Social-emotional development
The Social Skills Scale of the Social Skills Rating System (SSRS; Gresham & Elliott, 1990) is a checklist of 34 prosocial behaviors, and girls were asked to indicate using a 3-point scale, how often (never, sometimes, very often) they engaged in each behavior (e.g., “I tell new people my name without being asked to tell it”). The self-report version of the SSRS Social Skills Scale consists of 4 subscales including Cooperation, Assertion, Empathy, and Self-Control.
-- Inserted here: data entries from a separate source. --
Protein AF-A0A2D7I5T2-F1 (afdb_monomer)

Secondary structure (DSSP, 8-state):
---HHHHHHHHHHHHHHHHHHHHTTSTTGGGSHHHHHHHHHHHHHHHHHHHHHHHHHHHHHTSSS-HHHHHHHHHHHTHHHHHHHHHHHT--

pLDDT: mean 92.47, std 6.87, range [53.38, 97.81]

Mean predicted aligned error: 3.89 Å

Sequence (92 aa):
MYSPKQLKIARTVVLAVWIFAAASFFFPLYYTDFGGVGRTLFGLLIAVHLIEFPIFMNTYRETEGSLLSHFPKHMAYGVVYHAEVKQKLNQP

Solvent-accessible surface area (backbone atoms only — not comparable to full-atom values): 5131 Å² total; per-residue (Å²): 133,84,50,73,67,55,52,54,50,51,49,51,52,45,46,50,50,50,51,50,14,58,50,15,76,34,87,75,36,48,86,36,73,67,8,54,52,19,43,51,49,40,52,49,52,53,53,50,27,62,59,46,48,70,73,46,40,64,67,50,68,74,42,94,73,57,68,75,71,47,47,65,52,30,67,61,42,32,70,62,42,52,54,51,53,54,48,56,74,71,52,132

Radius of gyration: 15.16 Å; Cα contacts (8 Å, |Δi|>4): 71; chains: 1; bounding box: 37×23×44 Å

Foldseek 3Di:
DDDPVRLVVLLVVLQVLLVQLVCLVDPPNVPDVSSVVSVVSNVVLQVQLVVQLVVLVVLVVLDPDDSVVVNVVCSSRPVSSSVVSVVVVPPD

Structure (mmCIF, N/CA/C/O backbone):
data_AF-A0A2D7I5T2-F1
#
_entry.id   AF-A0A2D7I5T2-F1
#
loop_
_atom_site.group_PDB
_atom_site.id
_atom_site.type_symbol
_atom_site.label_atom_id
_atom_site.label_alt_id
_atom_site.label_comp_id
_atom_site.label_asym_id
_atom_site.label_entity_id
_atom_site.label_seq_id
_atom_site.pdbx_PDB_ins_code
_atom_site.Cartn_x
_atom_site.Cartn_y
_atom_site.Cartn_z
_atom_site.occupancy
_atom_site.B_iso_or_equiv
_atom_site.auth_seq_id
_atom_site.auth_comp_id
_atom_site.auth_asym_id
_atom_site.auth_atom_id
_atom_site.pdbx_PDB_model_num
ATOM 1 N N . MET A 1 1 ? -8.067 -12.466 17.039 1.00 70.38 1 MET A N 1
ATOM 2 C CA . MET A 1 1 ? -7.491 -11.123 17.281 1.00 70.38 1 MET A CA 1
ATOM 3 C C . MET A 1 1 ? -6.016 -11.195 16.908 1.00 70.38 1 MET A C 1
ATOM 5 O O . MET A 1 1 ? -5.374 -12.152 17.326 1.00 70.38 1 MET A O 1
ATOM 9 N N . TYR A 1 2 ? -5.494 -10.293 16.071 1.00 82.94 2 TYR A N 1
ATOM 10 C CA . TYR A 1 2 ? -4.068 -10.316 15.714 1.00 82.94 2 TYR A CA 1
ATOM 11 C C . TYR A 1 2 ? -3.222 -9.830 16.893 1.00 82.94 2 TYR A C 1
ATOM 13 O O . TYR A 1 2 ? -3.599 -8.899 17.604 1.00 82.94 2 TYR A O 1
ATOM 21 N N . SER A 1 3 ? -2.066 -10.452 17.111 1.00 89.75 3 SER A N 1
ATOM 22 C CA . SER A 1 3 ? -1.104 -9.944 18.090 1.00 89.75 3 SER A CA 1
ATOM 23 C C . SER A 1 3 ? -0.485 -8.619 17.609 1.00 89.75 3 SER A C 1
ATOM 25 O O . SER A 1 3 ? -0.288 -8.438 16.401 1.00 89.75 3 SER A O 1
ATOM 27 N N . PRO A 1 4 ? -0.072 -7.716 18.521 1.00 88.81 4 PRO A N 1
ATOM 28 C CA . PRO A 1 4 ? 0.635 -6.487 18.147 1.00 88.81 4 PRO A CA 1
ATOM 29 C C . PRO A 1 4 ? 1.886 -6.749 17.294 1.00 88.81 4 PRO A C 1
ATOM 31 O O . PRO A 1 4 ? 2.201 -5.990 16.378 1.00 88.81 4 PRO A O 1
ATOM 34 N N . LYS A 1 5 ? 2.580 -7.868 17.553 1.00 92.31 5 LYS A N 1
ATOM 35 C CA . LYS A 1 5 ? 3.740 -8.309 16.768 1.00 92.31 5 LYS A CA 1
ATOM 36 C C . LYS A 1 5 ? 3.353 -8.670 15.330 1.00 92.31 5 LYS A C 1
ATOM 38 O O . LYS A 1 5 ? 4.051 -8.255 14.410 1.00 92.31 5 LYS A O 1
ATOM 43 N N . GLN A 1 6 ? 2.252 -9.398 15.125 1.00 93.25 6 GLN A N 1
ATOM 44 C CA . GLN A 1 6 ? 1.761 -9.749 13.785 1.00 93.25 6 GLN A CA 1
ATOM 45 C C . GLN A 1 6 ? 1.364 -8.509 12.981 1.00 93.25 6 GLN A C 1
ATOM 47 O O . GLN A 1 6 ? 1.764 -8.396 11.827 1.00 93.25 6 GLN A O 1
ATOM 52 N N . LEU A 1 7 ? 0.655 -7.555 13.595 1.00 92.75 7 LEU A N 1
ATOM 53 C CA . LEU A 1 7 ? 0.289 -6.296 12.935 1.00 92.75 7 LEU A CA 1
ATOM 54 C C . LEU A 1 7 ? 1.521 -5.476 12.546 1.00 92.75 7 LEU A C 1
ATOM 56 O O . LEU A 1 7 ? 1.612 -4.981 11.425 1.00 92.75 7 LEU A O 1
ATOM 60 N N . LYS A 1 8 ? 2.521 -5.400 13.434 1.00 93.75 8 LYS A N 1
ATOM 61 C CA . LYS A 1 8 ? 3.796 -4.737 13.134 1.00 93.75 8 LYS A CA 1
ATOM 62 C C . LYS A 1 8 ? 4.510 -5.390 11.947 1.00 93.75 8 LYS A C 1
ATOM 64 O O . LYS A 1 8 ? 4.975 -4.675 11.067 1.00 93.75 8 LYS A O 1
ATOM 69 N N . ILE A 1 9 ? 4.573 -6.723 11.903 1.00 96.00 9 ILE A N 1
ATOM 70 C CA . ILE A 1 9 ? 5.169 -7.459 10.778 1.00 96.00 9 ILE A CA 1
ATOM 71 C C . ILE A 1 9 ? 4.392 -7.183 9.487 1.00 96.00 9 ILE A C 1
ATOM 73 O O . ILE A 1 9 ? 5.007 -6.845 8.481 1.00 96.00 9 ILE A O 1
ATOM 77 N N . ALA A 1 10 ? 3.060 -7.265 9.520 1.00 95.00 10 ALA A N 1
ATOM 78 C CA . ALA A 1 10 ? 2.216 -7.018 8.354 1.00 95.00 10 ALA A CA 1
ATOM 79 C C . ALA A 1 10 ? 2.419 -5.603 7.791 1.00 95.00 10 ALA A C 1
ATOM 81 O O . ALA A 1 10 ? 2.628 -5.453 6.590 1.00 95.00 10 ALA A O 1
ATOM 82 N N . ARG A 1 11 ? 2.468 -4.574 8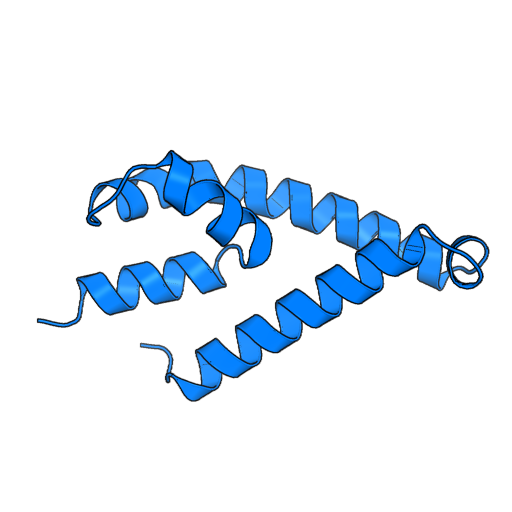.650 1.00 94.06 11 ARG A N 1
ATOM 83 C CA . ARG A 1 11 ? 2.802 -3.201 8.233 1.00 94.06 11 ARG A CA 1
ATOM 84 C C . ARG A 1 11 ? 4.163 -3.119 7.552 1.00 94.06 11 ARG A C 1
ATOM 86 O O . ARG A 1 11 ? 4.275 -2.489 6.506 1.00 94.06 11 ARG A O 1
ATOM 93 N N . THR A 1 12 ? 5.188 -3.737 8.141 1.00 96.81 12 THR A N 1
ATOM 94 C CA . THR A 1 12 ? 6.538 -3.737 7.565 1.00 96.81 12 THR A CA 1
ATOM 95 C C . THR A 1 12 ? 6.547 -4.387 6.186 1.00 96.81 12 THR A C 1
ATOM 97 O O . THR A 1 12 ? 7.151 -3.843 5.268 1.00 96.81 12 THR A O 1
ATOM 100 N N . VAL A 1 13 ? 5.853 -5.517 6.024 1.00 96.88 13 VAL A N 1
ATOM 101 C CA . VAL A 1 13 ? 5.741 -6.210 4.735 1.00 96.88 13 VAL A CA 1
ATOM 102 C C . VAL A 1 13 ? 5.036 -5.326 3.708 1.00 96.88 13 VAL A C 1
ATOM 104 O O . VAL A 1 13 ? 5.585 -5.118 2.632 1.00 96.88 13 VAL A O 1
ATOM 107 N N . VAL A 1 14 ? 3.878 -4.747 4.0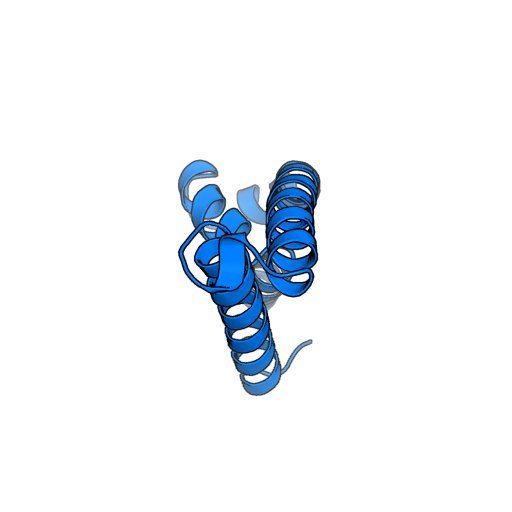39 1.00 95.62 14 VAL A N 1
ATOM 108 C CA . VAL A 1 14 ? 3.138 -3.871 3.115 1.00 95.62 14 VAL A CA 1
ATOM 109 C C . VAL A 1 14 ? 3.981 -2.662 2.699 1.00 95.62 14 VAL A C 1
ATOM 111 O O . VAL A 1 14 ? 4.048 -2.344 1.514 1.00 95.62 14 VAL A O 1
ATOM 114 N N . LEU A 1 15 ? 4.701 -2.032 3.635 1.00 96.62 15 LEU A N 1
ATOM 115 C CA . LEU A 1 15 ? 5.616 -0.931 3.314 1.00 96.62 15 LEU A CA 1
ATOM 116 C C . LEU A 1 15 ? 6.767 -1.369 2.408 1.00 96.62 15 LEU A C 1
ATOM 118 O O . LEU A 1 15 ? 7.107 -0.644 1.479 1.00 96.62 15 LEU A O 1
ATOM 122 N N . ALA A 1 16 ? 7.357 -2.541 2.644 1.00 97.19 16 ALA A N 1
ATOM 123 C CA . ALA A 1 16 ? 8.413 -3.063 1.783 1.00 97.19 16 ALA A CA 1
ATOM 124 C C . ALA A 1 16 ? 7.905 -3.300 0.352 1.00 97.19 16 ALA A C 1
ATOM 126 O O . ALA A 1 16 ? 8.598 -2.951 -0.604 1.00 97.19 16 ALA A O 1
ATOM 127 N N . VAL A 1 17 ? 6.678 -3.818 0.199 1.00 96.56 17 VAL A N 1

There is a high internal consistency for this measure, with a reported coefficient alpha for all forms ranging from .83 to .94. For this study, the reliability coefficients for all the scales and subscales were high with Cronbach’s alpha ranging from .84 to .90.
Participants also completed the Rosenberg Self-Esteem Scale (RSE, Rosenberg, 1965) as a measure of global self-esteem. Participants were asked 10 questions (e.g., “Sometimes, I think that I am no good at all”) with four response choices ranging from strongly disagree (0) to strongly agree (3). Language was modified to be appropriate for the study population (e.g., “I feel that I have a number of good qualities” to “I feel like there are a bunch of good things about me”). This global self-esteem measure was chosen for its good test–retest reliability ranging from .85 to .88 (Silbert & Tippett, 1965), internal consistency (Gray-Little, Williams, & Hancock, 1997), and strong validity (Rosenberg, 1979), particularly among young minority samples. Cronbach’s alpha for the RSE in the current study ranged from .78 to .87.
Body image
Participants’ perceptions of their current size and ideal shape were assessed using a visual figure rating scale consisting of eight silhouette drawings from very thin (0) to very large (7) that was adapted for the GEMS study for use with African American girls (Stunkard, Sorenson, & Schulsinger, 1983). Participants were asked two questions, first to circle the image that represented their current figure and then to circle their ideal figure. Higher ideal scores are indicative of endorsing a less emaciated ideal body image, and higher current scores designate endorsement of a larger body type. A measure of body dissatisfaction was also obtained by subtracting the ideal figure from the current figure rating, resulting in a cognitive measure of body dissatisfaction (Tiggemann, 1996). A higher score indicates that a girl prefers a smaller body size than her current shape. This measure has demonstrated high reliability and validity as demonstrated by a review of the psychometric qualities of the instrument (Thompson & Altabe, 1991). It has also been used in studies designed specifically for preadolescent minority girls (Sherwood et al., 2003).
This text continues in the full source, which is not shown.